Dow, Nasdaq finish with narrow weekly gain on Christmas Eve trade

The U.S. stock market closed at 1 p.m. Eastern on Thursday and remains shuttered on Friday for Christmas

Christmas eve means an early close on Wall St.

Angela Weiss/AFP/Getty Images

U.S. stock gauges finished modestly higher Thursday, the final trading day of the Christmas week, as activity remained subdued due to the holiday.

On Thursday, the New York Stock Exchange and Nasdaq ended trading at 1 p.m. Eastern Time while the Securities Industry and Financial Markets Association recommends a 2 p.m. close for trading in bonds. Markets will be closed on Friday in observance of Christmas.
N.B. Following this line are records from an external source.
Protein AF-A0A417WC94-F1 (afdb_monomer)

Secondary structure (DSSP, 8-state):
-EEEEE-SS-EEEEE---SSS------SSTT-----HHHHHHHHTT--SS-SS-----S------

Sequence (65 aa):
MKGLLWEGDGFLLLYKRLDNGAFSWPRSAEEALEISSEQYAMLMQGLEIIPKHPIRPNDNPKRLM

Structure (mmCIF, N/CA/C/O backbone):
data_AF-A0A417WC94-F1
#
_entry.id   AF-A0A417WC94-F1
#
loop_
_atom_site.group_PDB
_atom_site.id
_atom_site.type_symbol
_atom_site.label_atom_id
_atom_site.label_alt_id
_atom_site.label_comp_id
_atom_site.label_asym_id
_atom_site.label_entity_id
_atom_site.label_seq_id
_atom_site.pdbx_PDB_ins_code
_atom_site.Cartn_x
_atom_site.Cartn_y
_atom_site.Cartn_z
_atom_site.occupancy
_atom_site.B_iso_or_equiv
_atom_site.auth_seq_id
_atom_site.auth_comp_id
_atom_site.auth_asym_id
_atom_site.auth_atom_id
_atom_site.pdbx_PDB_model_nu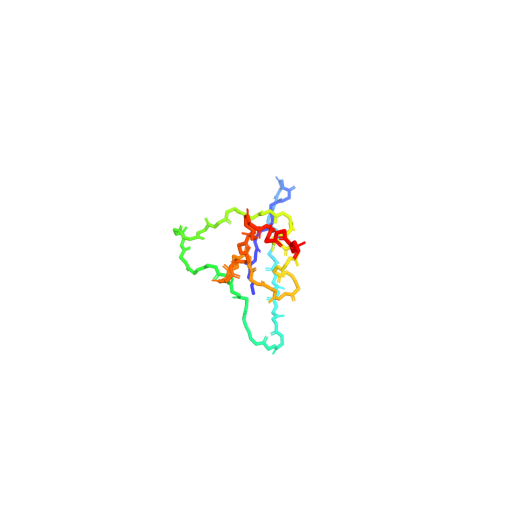m
ATOM 1 N N . MET A 1 1 ? -0.410 -4.663 -6.696 1.00 85.00 1 MET A N 1
ATOM 2 C CA . MET A 1 1 ? -0.572 -4.506 -5.240 1.00 85.00 1 MET A CA 1
ATOM 3 C C . MET A 1 1 ? -1.738 -5.364 -4.789 1.00 85.00 1 MET A C 1
ATOM 5 O O . MET A 1 1 ? -2.750 -5.403 -5.483 1.00 85.00 1 MET A O 1
ATOM 9 N N . LYS A 1 2 ? -1.567 -6.070 -3.671 1.00 87.69 2 LYS A N 1
ATOM 10 C CA . LYS A 1 2 ? -2.647 -6.754 -2.959 1.00 87.69 2 LYS A CA 1
ATOM 11 C C . LYS A 1 2 ? -2.810 -6.058 -1.612 1.00 87.69 2 LYS A C 1
ATOM 13 O O . LYS A 1 2 ? -1.795 -5.755 -0.992 1.00 87.69 2 LYS A O 1
ATOM 18 N N . GLY A 1 3 ? -4.041 -5.790 -1.205 1.00 87.62 3 GLY A N 1
ATOM 19 C CA . GLY A 1 3 ? -4.370 -5.220 0.098 1.00 87.62 3 GLY A CA 1
ATOM 20 C C . GLY A 1 3 ? -5.504 -6.001 0.746 1.00 87.62 3 GLY A C 1
ATOM 21 O O . GLY A 1 3 ? -6.314 -6.602 0.041 1.00 87.62 3 GLY A O 1
ATOM 22 N N . LEU A 1 4 ? -5.545 -5.995 2.073 1.00 90.94 4 LEU A N 1
ATOM 23 C CA . LEU A 1 4 ? -6.673 -6.495 2.850 1.00 90.94 4 LEU A CA 1
ATOM 24 C C . LEU A 1 4 ? -7.295 -5.312 3.584 1.00 90.94 4 LEU A C 1
ATOM 26 O O . LEU A 1 4 ? -6.583 -4.574 4.261 1.00 90.94 4 LEU A O 1
ATOM 30 N N . LEU A 1 5 ? -8.603 -5.133 3.433 1.00 89.88 5 LEU A N 1
ATOM 31 C CA . LEU A 1 5 ? -9.385 -4.151 4.180 1.00 89.88 5 LEU A CA 1
ATOM 32 C C . LEU A 1 5 ? -10.334 -4.903 5.110 1.00 89.88 5 LEU A C 1
ATOM 34 O O . LEU A 1 5 ? -11.061 -5.772 4.645 1.00 89.88 5 LEU A O 1
ATOM 38 N N . TRP A 1 6 ? -10.304 -4.593 6.404 1.00 91.31 6 TRP A N 1
ATOM 39 C CA . TRP A 1 6 ? -11.223 -5.148 7.399 1.00 91.31 6 TRP A CA 1
ATOM 40 C C . TRP A 1 6 ? -12.436 -4.229 7.559 1.00 91.31 6 TRP A C 1
ATOM 42 O O . TRP A 1 6 ? -12.253 -3.043 7.829 1.00 91.31 6 TRP A O 1
ATOM 52 N N . GLU A 1 7 ? -13.651 -4.763 7.430 1.00 95.44 7 GLU A N 1
ATOM 53 C CA . GLU A 1 7 ? -14.902 -3.987 7.563 1.00 95.44 7 GLU A CA 1
ATOM 54 C C . GLU A 1 7 ? -15.673 -4.276 8.867 1.00 95.44 7 GLU A C 1
ATOM 56 O O . GLU A 1 7 ? -16.726 -3.694 9.111 1.00 95.44 7 GLU A O 1
ATOM 61 N N . GLY A 1 8 ? -15.124 -5.118 9.752 1.00 95.62 8 GLY A N 1
ATOM 62 C CA . GLY A 1 8 ? -15.729 -5.477 11.043 1.00 95.62 8 GLY A CA 1
ATOM 63 C C . GLY A 1 8 ? -16.256 -6.911 11.112 1.00 95.62 8 GLY A C 1
ATOM 64 O O . GLY A 1 8 ? -16.240 -7.508 12.187 1.00 95.62 8 GLY A O 1
ATOM 65 N N . ASP A 1 9 ? -16.663 -7.480 9.981 1.00 96.69 9 ASP A N 1
ATOM 66 C CA . ASP A 1 9 ? -17.207 -8.839 9.847 1.00 96.69 9 ASP A CA 1
ATOM 67 C C . ASP A 1 9 ? -16.436 -9.707 8.837 1.00 96.69 9 ASP A C 1
ATOM 69 O O . ASP A 1 9 ? -16.612 -10.927 8.786 1.00 96.69 9 ASP A O 1
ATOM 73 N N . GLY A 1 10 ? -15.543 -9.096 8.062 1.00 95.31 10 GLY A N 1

How are stock benchmarks performing?
  • The Dow Jones Industrial Average DJIA, +0.23% rose 70.04 points, or 0.2%, to 30,199.87, leaving it up 0.1% for the week.
  • The S&P 500 index SPX, +0.35% edged up 13.05 points to 3,703.06, an increase of less than 0.1%, but finished down 0.2% for the week.
  • The Nasdaq Composite Index COMP, +0.26% rose 33.62 points, or 0.3%, to 12,804.73, contributing to an 0.4% weekly rise.

On Wednesday, the small-cap focused Russell 2000 index booked its 13th record close of 2020 while most other equity gauges logged modest gains.
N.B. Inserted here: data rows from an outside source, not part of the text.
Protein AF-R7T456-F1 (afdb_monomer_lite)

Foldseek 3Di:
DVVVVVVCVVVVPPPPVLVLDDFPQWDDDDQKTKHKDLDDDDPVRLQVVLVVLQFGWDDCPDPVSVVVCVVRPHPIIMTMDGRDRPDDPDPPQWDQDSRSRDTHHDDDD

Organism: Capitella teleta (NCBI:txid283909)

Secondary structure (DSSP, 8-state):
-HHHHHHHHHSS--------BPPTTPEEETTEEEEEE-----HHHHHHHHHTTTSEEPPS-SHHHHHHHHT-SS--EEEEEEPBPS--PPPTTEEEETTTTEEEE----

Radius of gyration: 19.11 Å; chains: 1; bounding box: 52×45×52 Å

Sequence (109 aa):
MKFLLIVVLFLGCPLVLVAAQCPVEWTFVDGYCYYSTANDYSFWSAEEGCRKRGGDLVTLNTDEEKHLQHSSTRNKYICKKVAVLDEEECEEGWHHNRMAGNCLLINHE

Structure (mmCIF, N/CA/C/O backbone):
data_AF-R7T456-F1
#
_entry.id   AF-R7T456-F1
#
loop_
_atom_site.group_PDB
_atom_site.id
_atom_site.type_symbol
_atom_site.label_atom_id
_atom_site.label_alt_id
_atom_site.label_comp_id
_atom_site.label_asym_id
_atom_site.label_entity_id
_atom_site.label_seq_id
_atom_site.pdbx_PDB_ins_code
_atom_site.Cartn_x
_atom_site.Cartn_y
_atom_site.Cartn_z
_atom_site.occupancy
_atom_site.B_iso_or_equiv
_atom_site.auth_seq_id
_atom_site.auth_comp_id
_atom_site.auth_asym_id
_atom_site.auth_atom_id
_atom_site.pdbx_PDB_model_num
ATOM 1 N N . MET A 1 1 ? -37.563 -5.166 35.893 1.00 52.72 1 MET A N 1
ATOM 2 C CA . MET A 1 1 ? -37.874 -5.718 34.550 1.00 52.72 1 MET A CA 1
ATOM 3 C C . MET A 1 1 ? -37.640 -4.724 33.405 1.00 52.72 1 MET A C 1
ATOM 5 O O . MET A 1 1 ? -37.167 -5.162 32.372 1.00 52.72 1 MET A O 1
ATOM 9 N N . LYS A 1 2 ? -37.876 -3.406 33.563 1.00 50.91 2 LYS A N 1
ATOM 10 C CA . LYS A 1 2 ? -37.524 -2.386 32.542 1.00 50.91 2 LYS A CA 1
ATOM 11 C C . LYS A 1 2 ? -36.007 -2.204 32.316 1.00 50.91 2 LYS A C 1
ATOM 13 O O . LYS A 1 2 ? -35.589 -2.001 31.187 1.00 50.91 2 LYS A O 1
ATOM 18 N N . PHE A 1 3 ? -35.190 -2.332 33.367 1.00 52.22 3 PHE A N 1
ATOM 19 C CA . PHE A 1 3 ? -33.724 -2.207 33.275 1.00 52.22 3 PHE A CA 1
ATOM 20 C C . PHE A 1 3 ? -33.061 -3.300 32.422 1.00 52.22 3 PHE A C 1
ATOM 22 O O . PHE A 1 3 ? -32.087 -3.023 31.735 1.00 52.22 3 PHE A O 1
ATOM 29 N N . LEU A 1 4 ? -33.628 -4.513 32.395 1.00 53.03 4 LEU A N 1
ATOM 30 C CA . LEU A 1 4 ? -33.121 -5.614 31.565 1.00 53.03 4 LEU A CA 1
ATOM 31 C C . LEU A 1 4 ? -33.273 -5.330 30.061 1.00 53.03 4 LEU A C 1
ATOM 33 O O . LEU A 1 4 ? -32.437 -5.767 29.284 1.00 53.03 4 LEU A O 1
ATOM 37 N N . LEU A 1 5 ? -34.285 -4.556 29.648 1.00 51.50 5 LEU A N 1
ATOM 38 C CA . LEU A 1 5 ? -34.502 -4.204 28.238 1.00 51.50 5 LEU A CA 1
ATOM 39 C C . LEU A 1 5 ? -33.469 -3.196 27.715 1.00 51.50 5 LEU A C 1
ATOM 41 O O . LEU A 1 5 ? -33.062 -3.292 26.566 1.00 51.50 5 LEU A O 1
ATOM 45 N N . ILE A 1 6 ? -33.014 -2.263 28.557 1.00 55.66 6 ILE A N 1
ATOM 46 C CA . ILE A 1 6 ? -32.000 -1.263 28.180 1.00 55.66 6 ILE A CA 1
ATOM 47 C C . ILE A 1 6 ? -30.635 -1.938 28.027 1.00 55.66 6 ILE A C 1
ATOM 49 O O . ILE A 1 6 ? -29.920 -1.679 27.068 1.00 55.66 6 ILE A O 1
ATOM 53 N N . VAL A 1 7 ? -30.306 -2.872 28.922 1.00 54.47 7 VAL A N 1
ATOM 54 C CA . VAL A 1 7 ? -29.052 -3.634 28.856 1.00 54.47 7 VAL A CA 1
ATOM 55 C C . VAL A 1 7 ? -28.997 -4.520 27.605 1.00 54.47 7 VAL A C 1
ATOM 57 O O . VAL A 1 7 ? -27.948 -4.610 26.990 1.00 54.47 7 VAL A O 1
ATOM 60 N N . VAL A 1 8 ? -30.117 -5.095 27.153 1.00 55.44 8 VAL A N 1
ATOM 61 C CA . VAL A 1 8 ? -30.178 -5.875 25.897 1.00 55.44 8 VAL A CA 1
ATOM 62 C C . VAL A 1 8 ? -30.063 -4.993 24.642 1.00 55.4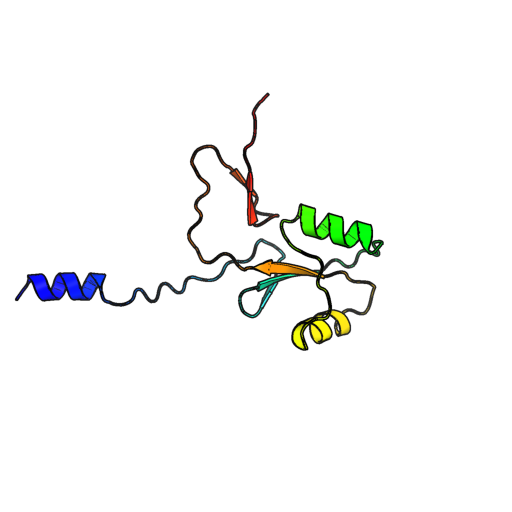4 8 VAL A C 1
ATOM 64 O O . VAL A 1 8 ? -29.647 -5.486 23.602 1.00 55.44 8 VAL A O 1
ATOM 67 N N . LEU A 1 9 ? -30.357 -3.690 24.725 1.00 53.53 9 LEU A N 1
ATOM 68 C CA . LEU A 1 9 ? -30.129 -2.742 23.623 1.00 53.53 9 LEU A CA 1
ATOM 69 C C . LEU A 1 9 ? -28.662 -2.291 23.514 1.00 53.53 9 LEU A C 1
ATOM 71 O O . LEU A 1 9 ? -28.224 -1.960 22.420 1.00 53.53 9 LEU A O 1
ATOM 75 N N . PHE A 1 10 ? -27.901 -2.319 24.615 1.00 55.66 10 PHE A N 1
ATOM 76 C CA . PHE A 1 10 ? -26.451 -2.052 24.623 1.00 55.66 10 PHE A CA 1
ATOM 77 C C . PHE A 1 10 ? -25.592 -3.329 24.497 1.00 55.66 10 PHE A C 1
ATOM 79 O O . PHE A 1 10 ? -24.462 -3.258 24.030 1.00 55.66 10 PHE A O 1
ATOM 86 N N . LEU A 1 11 ? -26.123 -4.496 24.889 1.00 60.41 11 LEU A N 1
ATOM 87 C CA . LEU A 1 11 ? -25.526 -5.832 24.700 1.00 60.41 11 LEU A CA 1
ATOM 88 C C . LEU A 1 11 ? -26.083 -6.565 23.471 1.00 60.41 11 LEU A C 1
ATOM 90 O O . LEU A 1 11 ? -25.761 -7.729 23.231 1.00 60.41 11 LEU A O 1
ATOM 94 N N . GLY A 1 12 ? -26.957 -5.919 22.704 1.00 58.66 12 GLY A N 1
ATOM 95 C CA . GLY A 1 12 ? -27.263 -6.349 21.354 1.00 58.66 12 GLY A CA 1
ATOM 96 C C . GLY A 1 12 ? -26.028 -6.015 20.551 1.00 58.66 12 GLY A C 1
ATOM 97 O O . GLY A 1 12 ? -25.781 -4.834 20.333 1.00 58.66 12 GLY A O 1
ATOM 98 N N . CYS A 1 13 ? -25.229 -7.036 20.222 1.00 57.66 13 CYS A N 1
ATOM 99 C CA . CYS A 1 13 ? -24.062 -6.933 19.353 1.00 57.66 13 CYS A CA 1
ATOM 100 C C . CYS A 1 13 ? -24.342 -5.843 18.327 1.00 57.66 13 CYS A C 1
ATOM 102 O O . CYS A 1 13 ? -25.264 -6.024 17.516 1.00 57.66 13 CYS A O 1
ATOM 104 N N . PRO A 1 14 ? -23.639 -4.698 18.374 1.00 52.41 14 PRO A N 1
ATOM 105 C CA . PRO A 1 14 ? -23.735 -3.830 17.253 1.00 52.41 14 PRO A CA 1
ATOM 106 C C . PRO A 1 14 ? -22.960 -4.651 16.228 1.00 52.41 14 PRO A C 1
ATOM 108 O O . PRO A 1 14 ? -21.734 -4.700 16.217 1.00 52.41 14 PRO A O 1
ATOM 111 N N . LEU A 1 15 ? -23.694 -5.352 15.369 1.00 53.62 15 LEU A N 1
ATOM 112 C CA . LEU A 1 15 ? -23.280 -5.567 14.000 1.00 53.62 15 LEU A CA 1
ATOM 113 C C . LEU A 1 15 ? -23.146 -4.162 13.387 1.00 53.62 15 LEU A C 1
ATOM 115 O O . LEU A 1 15 ? -23.841 -3.816 12.437 1.00 53.62 15 LE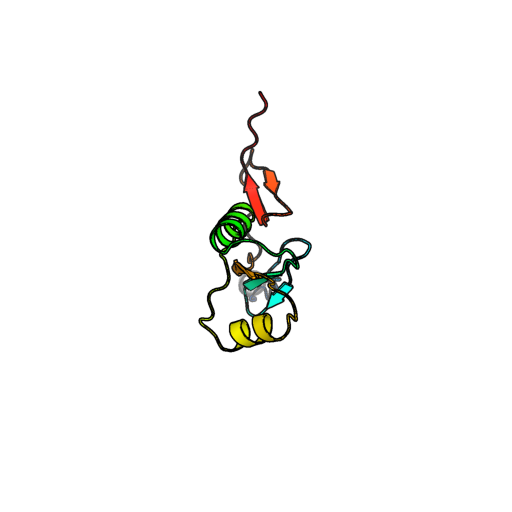U A O 1
ATOM 119 N N . VAL A 1 16 ? -22.276 -3.317 13.961 1.00 54.62 16 VAL A N 1
ATOM 120 C CA . VAL A 1 16 ? -21.487 -2.388 13.196 1.00 54.62 16 VAL A CA 1
ATOM 121 C C . VAL A 1 16 ? -20.834 -3.353 12.232 1.00 54.62 16 VAL A C 1
ATOM 123 O O . VAL A 1 16 ? -19.951 -4.133 12.591 1.00 54.62 16 VAL A O 1
ATOM 126 N N . LEU A 1 17 ? -21.370 -3.406 11.017 1.00 56.44 17 LEU A N 1
ATOM 127 C CA . LEU A 1 17 ? -20.509 -3.641 9.887 1.00 56.44 17 LEU A CA 1
ATOM 128 C C . LEU A 1 17 ? -19.440 -2.562 10.024 1.00 56.44 17 LEU A C 1
ATOM 130 O O . LEU A 1 17 ? -19.633 -1.449 9.548 1.00 56.44 17 LEU A O 1
ATOM 134 N N . VAL A 1 18 ? -18.384 -2.864 10.780 1.00 57.12 18 VAL A N 1
ATOM 135 C CA . VAL A 1 18 ? -17.151 -2.103 10.750 1.00 57.12 18 VAL A CA 1
ATOM 136 C C . VAL A 1 18 ? -16.672 -2.353 9.340 1.00 57.12 18 VAL A C 1
ATOM 138 O O . VAL A 1 18 ? -16.165 -3.431 9.014 1.00 57.12 18 VAL A O 1
ATOM 141 N N . ALA A 1 19 ? -17.038 -1.437 8.451 1.00 59.56 19 ALA A N 1
ATOM 142 C CA . ALA A 1 19 ? -16.747 -1.567 7.049 1.00 59.56 19 ALA A CA 1
ATOM 143 C C . ALA A 1 19 ? -15.266 -1.254 6.939 1.00 59.56 19 ALA A C 1
ATOM 145 O O . ALA A 1 19 ? -14.891 -0.096 6.823 1.00 59.56 19 ALA A O 1
ATOM 146 N N . ALA A 1 20 ? -14.434 -2.293 7.036 1.00 66.88 20 ALA A N 1
ATOM 147 C CA . ALA A 1 20 ? -12.997 -2.179 6.865 1.00 66.88 20 ALA A CA 1
ATOM 148 C C . ALA A 1 20 ? -12.716 -1.294 5.641 1.00 66.88 20 ALA A C 1
ATOM 150 O O . ALA A 1 20 ? -13.108 -1.620 4.514 1.00 66.88 20 ALA A O 1
ATOM 151 N N . GLN A 1 21 ? -12.135 -0.120 5.882 1.00 77.94 21 GLN A N 1
ATOM 152 C CA . GLN A 1 21 ? -12.102 0.942 4.892 1.00 77.94 21 GLN A CA 1
ATOM 153 C C . GLN A 1 21 ? -10.701 1.030 4.296 1.00 77.94 21 GLN A C 1
ATOM 155 O O . GLN A 1 21 ? -9.694 1.101 5.004 1.00 77.94 21 GLN A O 1
ATOM 160 N N . CYS A 1 22 ? -10.637 1.024 2.966 1.00 86.44 22 CYS A N 1
ATOM 161 C CA . CYS A 1 22 ? -9.401 1.274 2.244 1.00 86.44 22 CYS A CA 1
ATOM 162 C C . CYS A 1 22 ? -9.325 2.728 1.784 1.00 86.44 22 CYS A C 1
ATOM 164 O O . CYS A 1 22 ? -10.357 3.321 1.459 1.00 86.44 22 CYS A O 1
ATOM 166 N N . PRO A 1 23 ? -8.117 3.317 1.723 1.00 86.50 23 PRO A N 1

  • The Russell 2000 index RUT, -0.16% closed 17.22 points, or 0.9%, ending at a record 2,007.10.
  • The Dow closed 114.32 points, or 0.4%, to end at 30,129.83.
  • The S&P 500 index finished 2.75 points, or 0.1%, higher to close at 3,690.01, snapping a 3-session slide.
  • The Nasdaq Composite Index lost 36.80 points, or 0.3%, to close at 12,771.11.
What’s driving the market?

Markets remain fixated on the completion of the coronavirus aid package and government funding legislation that Congress passed on Monday after President Donald Trump expressed his unhappiness with it.

On Wednesday, Trump, who has asked lawmakers to increase direct payments to qualified individuals to $2,000 from $600, also vetoed a $740.5 billion defense-policy bill.

However on Thursday morning, Republicans in the House defied the president and blocked a bill put forward by Democrats that would have sent $2,000 checks to individuals as part of the coronavirus financial aid package.

Thursday trade also begins a period in U.S. equities, known as the Santa Claus rally, that has historically been good for equities, producing an average 1.3% gain over the stretch, according to research from Ryan Detrick at LPL Financial.

The market continues to be haunted though by worries about the spread of the coronavirus, despite a roll out of vaccines. A spike in deaths and hospitalizations from COVID, has taken the shine off reaching what the Centers for Disease Control and Prevention called an “early but important” milestone of more than 1 million people vaccinated. 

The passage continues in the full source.